Will test and send a signed-off-by version later.
not-signed-off-by: Aneesh Kumar K.V <aneesh.kumar@xxxxxxxxxxxxxxxxxx>
fs/hugetlbfs/inode.c | 3 +-
include/linux/hugetlb.h | 2 +
mm/hugetlb.c | 291 ++++++++++++++++++++++-------------------------
3 files changed, 139 insertions(+), 157 deletions(-)

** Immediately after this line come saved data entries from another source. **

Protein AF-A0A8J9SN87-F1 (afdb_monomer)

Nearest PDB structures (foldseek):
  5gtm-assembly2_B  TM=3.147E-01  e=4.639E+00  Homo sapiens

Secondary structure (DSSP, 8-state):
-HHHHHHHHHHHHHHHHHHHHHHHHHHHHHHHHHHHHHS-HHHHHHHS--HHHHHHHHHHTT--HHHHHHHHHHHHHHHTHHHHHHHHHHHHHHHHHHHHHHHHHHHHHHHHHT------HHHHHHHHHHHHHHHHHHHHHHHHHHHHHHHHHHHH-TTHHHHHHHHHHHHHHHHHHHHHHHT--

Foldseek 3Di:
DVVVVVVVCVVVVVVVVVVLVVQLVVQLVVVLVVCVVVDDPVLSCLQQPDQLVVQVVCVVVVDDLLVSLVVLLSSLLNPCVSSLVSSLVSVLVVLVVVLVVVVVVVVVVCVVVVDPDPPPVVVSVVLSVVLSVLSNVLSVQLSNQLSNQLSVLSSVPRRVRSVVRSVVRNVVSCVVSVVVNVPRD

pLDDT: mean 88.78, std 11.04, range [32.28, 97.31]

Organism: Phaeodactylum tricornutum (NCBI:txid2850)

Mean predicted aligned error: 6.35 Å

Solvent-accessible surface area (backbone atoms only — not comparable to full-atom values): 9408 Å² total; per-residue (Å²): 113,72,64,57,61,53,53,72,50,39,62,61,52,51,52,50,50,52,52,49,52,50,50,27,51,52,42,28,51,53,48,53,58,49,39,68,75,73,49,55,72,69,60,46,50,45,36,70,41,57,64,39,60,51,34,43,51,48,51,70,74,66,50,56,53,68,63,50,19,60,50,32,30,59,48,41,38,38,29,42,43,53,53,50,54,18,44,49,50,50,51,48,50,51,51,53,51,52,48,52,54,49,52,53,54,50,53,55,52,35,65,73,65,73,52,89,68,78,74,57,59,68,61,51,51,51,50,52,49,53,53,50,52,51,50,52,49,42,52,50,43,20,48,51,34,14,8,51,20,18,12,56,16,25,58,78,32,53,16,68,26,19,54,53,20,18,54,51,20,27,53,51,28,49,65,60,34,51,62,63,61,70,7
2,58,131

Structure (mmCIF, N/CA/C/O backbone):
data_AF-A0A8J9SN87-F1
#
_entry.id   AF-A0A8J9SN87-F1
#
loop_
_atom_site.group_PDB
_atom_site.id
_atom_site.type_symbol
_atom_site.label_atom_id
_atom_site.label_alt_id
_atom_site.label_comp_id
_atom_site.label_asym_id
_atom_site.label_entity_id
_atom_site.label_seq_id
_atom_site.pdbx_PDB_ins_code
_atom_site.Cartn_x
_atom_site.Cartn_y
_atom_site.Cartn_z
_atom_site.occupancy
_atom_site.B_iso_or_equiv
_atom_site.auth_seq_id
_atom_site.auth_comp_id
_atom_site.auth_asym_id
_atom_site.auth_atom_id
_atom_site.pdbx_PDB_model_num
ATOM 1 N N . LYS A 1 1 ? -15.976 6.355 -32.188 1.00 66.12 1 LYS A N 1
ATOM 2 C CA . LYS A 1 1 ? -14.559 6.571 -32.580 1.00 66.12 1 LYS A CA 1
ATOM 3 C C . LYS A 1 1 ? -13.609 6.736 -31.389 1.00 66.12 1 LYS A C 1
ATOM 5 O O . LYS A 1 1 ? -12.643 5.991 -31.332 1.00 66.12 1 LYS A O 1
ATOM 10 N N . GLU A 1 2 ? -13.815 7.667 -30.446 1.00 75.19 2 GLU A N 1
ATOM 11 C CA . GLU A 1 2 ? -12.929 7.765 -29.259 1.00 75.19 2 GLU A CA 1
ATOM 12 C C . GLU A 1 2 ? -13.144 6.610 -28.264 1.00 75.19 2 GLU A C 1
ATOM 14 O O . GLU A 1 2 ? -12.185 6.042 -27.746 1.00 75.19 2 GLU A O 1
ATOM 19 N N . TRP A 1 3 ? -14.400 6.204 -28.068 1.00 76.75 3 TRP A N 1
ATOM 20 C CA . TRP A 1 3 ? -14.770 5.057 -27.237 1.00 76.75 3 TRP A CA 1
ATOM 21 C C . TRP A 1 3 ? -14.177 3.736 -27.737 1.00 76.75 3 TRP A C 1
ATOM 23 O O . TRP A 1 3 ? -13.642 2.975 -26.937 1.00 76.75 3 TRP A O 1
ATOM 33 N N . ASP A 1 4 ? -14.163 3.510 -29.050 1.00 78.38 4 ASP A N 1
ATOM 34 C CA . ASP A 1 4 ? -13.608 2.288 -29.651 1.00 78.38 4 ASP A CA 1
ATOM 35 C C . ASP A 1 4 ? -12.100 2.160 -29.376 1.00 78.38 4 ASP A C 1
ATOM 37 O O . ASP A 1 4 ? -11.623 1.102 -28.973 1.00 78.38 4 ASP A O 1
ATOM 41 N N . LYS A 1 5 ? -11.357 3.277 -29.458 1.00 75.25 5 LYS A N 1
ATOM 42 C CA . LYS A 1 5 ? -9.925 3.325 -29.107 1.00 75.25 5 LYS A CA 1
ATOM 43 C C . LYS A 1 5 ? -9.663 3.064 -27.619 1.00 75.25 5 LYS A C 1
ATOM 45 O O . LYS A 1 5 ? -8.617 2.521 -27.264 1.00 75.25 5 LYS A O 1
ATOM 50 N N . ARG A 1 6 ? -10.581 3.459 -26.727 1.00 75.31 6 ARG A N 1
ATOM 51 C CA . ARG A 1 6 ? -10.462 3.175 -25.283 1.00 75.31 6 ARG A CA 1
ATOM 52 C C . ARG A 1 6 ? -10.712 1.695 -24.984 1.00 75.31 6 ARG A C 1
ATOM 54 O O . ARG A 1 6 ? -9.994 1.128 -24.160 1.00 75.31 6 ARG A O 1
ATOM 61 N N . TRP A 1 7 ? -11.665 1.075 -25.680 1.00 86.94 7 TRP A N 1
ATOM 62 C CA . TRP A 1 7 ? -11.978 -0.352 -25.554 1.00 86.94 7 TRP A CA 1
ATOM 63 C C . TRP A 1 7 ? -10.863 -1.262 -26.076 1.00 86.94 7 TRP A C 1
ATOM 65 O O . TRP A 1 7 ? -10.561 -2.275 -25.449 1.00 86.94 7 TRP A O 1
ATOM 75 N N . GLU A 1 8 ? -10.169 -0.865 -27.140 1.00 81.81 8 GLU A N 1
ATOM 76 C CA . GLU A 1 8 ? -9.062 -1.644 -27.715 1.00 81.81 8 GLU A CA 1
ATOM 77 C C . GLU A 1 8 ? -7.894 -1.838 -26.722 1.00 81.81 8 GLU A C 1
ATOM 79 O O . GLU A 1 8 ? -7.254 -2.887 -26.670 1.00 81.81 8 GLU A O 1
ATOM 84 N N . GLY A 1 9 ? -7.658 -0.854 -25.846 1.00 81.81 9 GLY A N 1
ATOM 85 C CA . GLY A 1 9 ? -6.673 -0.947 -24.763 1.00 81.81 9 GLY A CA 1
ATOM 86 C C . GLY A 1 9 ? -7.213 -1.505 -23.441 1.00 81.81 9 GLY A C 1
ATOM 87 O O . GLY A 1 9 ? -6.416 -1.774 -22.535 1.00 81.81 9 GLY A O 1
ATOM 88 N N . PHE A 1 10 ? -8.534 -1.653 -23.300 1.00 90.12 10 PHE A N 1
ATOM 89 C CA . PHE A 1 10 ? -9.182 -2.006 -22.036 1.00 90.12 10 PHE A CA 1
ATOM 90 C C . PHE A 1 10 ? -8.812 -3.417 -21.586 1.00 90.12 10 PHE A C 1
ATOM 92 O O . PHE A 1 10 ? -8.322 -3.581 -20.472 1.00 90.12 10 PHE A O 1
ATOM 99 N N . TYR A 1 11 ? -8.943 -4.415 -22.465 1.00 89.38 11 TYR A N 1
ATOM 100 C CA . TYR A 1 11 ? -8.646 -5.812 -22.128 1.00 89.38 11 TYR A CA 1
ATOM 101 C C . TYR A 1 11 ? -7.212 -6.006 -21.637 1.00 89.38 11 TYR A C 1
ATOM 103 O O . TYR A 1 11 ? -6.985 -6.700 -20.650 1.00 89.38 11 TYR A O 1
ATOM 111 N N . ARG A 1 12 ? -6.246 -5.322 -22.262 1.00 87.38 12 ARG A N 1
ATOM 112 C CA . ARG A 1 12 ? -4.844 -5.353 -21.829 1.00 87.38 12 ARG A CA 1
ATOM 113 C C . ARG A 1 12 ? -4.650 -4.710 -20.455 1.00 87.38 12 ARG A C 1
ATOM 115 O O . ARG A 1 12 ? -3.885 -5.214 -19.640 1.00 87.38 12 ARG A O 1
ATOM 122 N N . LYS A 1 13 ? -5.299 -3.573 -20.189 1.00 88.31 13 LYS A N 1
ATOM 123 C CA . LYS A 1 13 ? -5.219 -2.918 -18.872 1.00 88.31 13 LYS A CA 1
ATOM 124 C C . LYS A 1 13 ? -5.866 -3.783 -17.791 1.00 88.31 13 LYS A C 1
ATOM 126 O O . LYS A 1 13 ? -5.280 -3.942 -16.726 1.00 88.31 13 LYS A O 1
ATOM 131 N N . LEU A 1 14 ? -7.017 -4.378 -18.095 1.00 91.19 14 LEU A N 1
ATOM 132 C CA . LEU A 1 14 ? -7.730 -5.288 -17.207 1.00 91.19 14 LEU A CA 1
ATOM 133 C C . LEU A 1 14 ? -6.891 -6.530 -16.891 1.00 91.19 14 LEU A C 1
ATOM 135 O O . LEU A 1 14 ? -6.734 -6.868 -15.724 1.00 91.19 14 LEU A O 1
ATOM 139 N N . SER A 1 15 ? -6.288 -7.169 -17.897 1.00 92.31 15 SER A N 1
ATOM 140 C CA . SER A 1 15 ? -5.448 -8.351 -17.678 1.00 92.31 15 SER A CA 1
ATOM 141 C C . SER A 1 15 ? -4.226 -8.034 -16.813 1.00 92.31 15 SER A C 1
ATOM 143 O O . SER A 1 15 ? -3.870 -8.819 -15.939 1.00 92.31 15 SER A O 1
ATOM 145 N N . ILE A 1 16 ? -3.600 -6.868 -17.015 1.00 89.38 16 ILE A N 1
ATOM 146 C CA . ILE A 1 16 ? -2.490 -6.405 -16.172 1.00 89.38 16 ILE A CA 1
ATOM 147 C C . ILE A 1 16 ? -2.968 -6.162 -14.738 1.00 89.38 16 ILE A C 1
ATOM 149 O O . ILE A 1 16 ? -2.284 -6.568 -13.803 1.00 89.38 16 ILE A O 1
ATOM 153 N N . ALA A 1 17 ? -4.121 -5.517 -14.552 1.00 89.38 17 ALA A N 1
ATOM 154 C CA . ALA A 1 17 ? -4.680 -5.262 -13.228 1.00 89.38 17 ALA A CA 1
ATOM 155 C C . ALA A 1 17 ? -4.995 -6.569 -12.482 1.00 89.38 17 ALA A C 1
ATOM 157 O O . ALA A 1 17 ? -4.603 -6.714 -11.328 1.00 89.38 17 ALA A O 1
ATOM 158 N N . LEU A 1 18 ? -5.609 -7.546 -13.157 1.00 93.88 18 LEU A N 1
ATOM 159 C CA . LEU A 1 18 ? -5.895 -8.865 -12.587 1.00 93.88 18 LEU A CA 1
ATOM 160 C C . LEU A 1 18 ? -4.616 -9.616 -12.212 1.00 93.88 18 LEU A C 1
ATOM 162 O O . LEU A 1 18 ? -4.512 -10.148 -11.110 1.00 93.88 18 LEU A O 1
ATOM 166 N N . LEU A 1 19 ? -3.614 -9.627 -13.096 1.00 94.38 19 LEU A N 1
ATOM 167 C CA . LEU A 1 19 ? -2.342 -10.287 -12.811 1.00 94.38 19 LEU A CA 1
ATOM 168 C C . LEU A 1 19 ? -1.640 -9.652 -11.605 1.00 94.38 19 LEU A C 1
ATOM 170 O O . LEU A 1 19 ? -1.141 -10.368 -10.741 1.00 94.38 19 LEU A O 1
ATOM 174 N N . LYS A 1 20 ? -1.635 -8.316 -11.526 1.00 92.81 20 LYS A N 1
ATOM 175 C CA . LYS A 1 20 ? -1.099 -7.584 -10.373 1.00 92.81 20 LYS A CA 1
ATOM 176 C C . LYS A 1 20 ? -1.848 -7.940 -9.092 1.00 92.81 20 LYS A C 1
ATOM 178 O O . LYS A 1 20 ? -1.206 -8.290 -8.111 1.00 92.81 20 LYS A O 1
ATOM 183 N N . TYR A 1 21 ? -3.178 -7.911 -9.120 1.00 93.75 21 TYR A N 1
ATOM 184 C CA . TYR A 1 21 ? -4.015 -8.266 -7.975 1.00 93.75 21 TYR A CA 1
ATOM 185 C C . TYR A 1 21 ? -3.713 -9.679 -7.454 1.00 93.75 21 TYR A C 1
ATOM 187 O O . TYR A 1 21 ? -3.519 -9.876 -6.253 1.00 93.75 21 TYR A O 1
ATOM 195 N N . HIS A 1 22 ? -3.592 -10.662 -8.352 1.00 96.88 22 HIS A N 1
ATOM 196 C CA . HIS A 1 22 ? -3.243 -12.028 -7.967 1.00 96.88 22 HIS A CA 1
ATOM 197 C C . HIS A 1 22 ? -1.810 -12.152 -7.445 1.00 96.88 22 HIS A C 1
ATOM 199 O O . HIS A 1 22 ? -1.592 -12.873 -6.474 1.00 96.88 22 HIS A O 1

diff --git a/fs/hugetlbfs/inode.c b/fs/hugetlbfs/inode.c
index ca4fa70..8309f5e 100644
--- a/fs/hugetlbfs/inode.c
+++ b/fs/hugetlbfs/inode.c
@@ -455,6 +455,7 @@ static struct inode *hugetlbfs_get_root(struct super_block *sb,
inode->i_atime = inode->i_mtime = inode->i_ctime = CURRENT_TIME;
info = HUGETLBFS_I(inode);
mpol_shared_policy_init(&info->policy, NULL);
+ range_tree_init(&info->rg_root);
inode->i_op = &hugetlbfs_dir_inode_operations;
inode->i_fop = &simple_dir_operations;
/* directory inodes start off with i_nlink == 2 (for "." entry) */
@@ -478,7 +479,6 @@ static struct inode *hugetlbfs_get_inode(struct super_block *sb,
inode->i_mapping->a_ops = &hugetlbfs_aops;
inode->i_mapping->backing_dev_info =&hugetlbfs_backing_dev_info;
inode->i_atime = inode->i_mtime = inode->i_ctime = CURRENT_TIME;
- INIT_LIST_HEAD(&inode->i_mapping->private_list);
info = HUGETLBFS_I(inode);
/*
* The policy is initialized here even if we are creating a
@@ -488,6 +488,7 @@ static struct inode *hugetlbfs_get_inode(struct super_block *sb,
* the rb tree will still be empty.
*/
mpol_shared_policy_init(&info->policy, NULL);
+ range_tree_init(&info->rg_root);
switch (mode & S_IFMT) {
default:
init_special_inode(inode, mode, dev);
diff --git a/include/linux/hugetlb.h b/include/linux/hugetlb.h
index 32e948c..b785541a 100644
--- a/include/linux/hugetlb.h
+++ b/include/linux/hugetlb.h
@@ -5,6 +5,7 @@
#include <linux/fs.h>
#include <linux/hugetlb_inline.h>
#include <linux/cgroup.h>
+#include <linux/rangetree.h>
struct ctl_table;
struct user_struct;
@@ -150,6 +151,7 @@ struct hugetlbfs_sb_info {
struct hugetlbfs_inode_info {
struct shared_policy policy;
+ struct range_tree_root rg_root;
struct inode vfs_inode;
};
diff --git a/mm/hugetlb.c b/mm/hugetlb.c
index 4e1462d..a83727d 100644
--- a/mm/hugetlb.c
+++ b/mm/hugetlb.c
@@ -69,148 +69,94 @@ static DEFINE_SPINLOCK(hugetlb_lock);
* down_read(&mm->mmap_sem);
* mutex_lock(&hugetlb_instantiation_mutex);
*/
-struct file_region {
- struct list_head link;
- long from;
- long to;
-};
-
-static long region_add(struct list_head *head, long f, long t)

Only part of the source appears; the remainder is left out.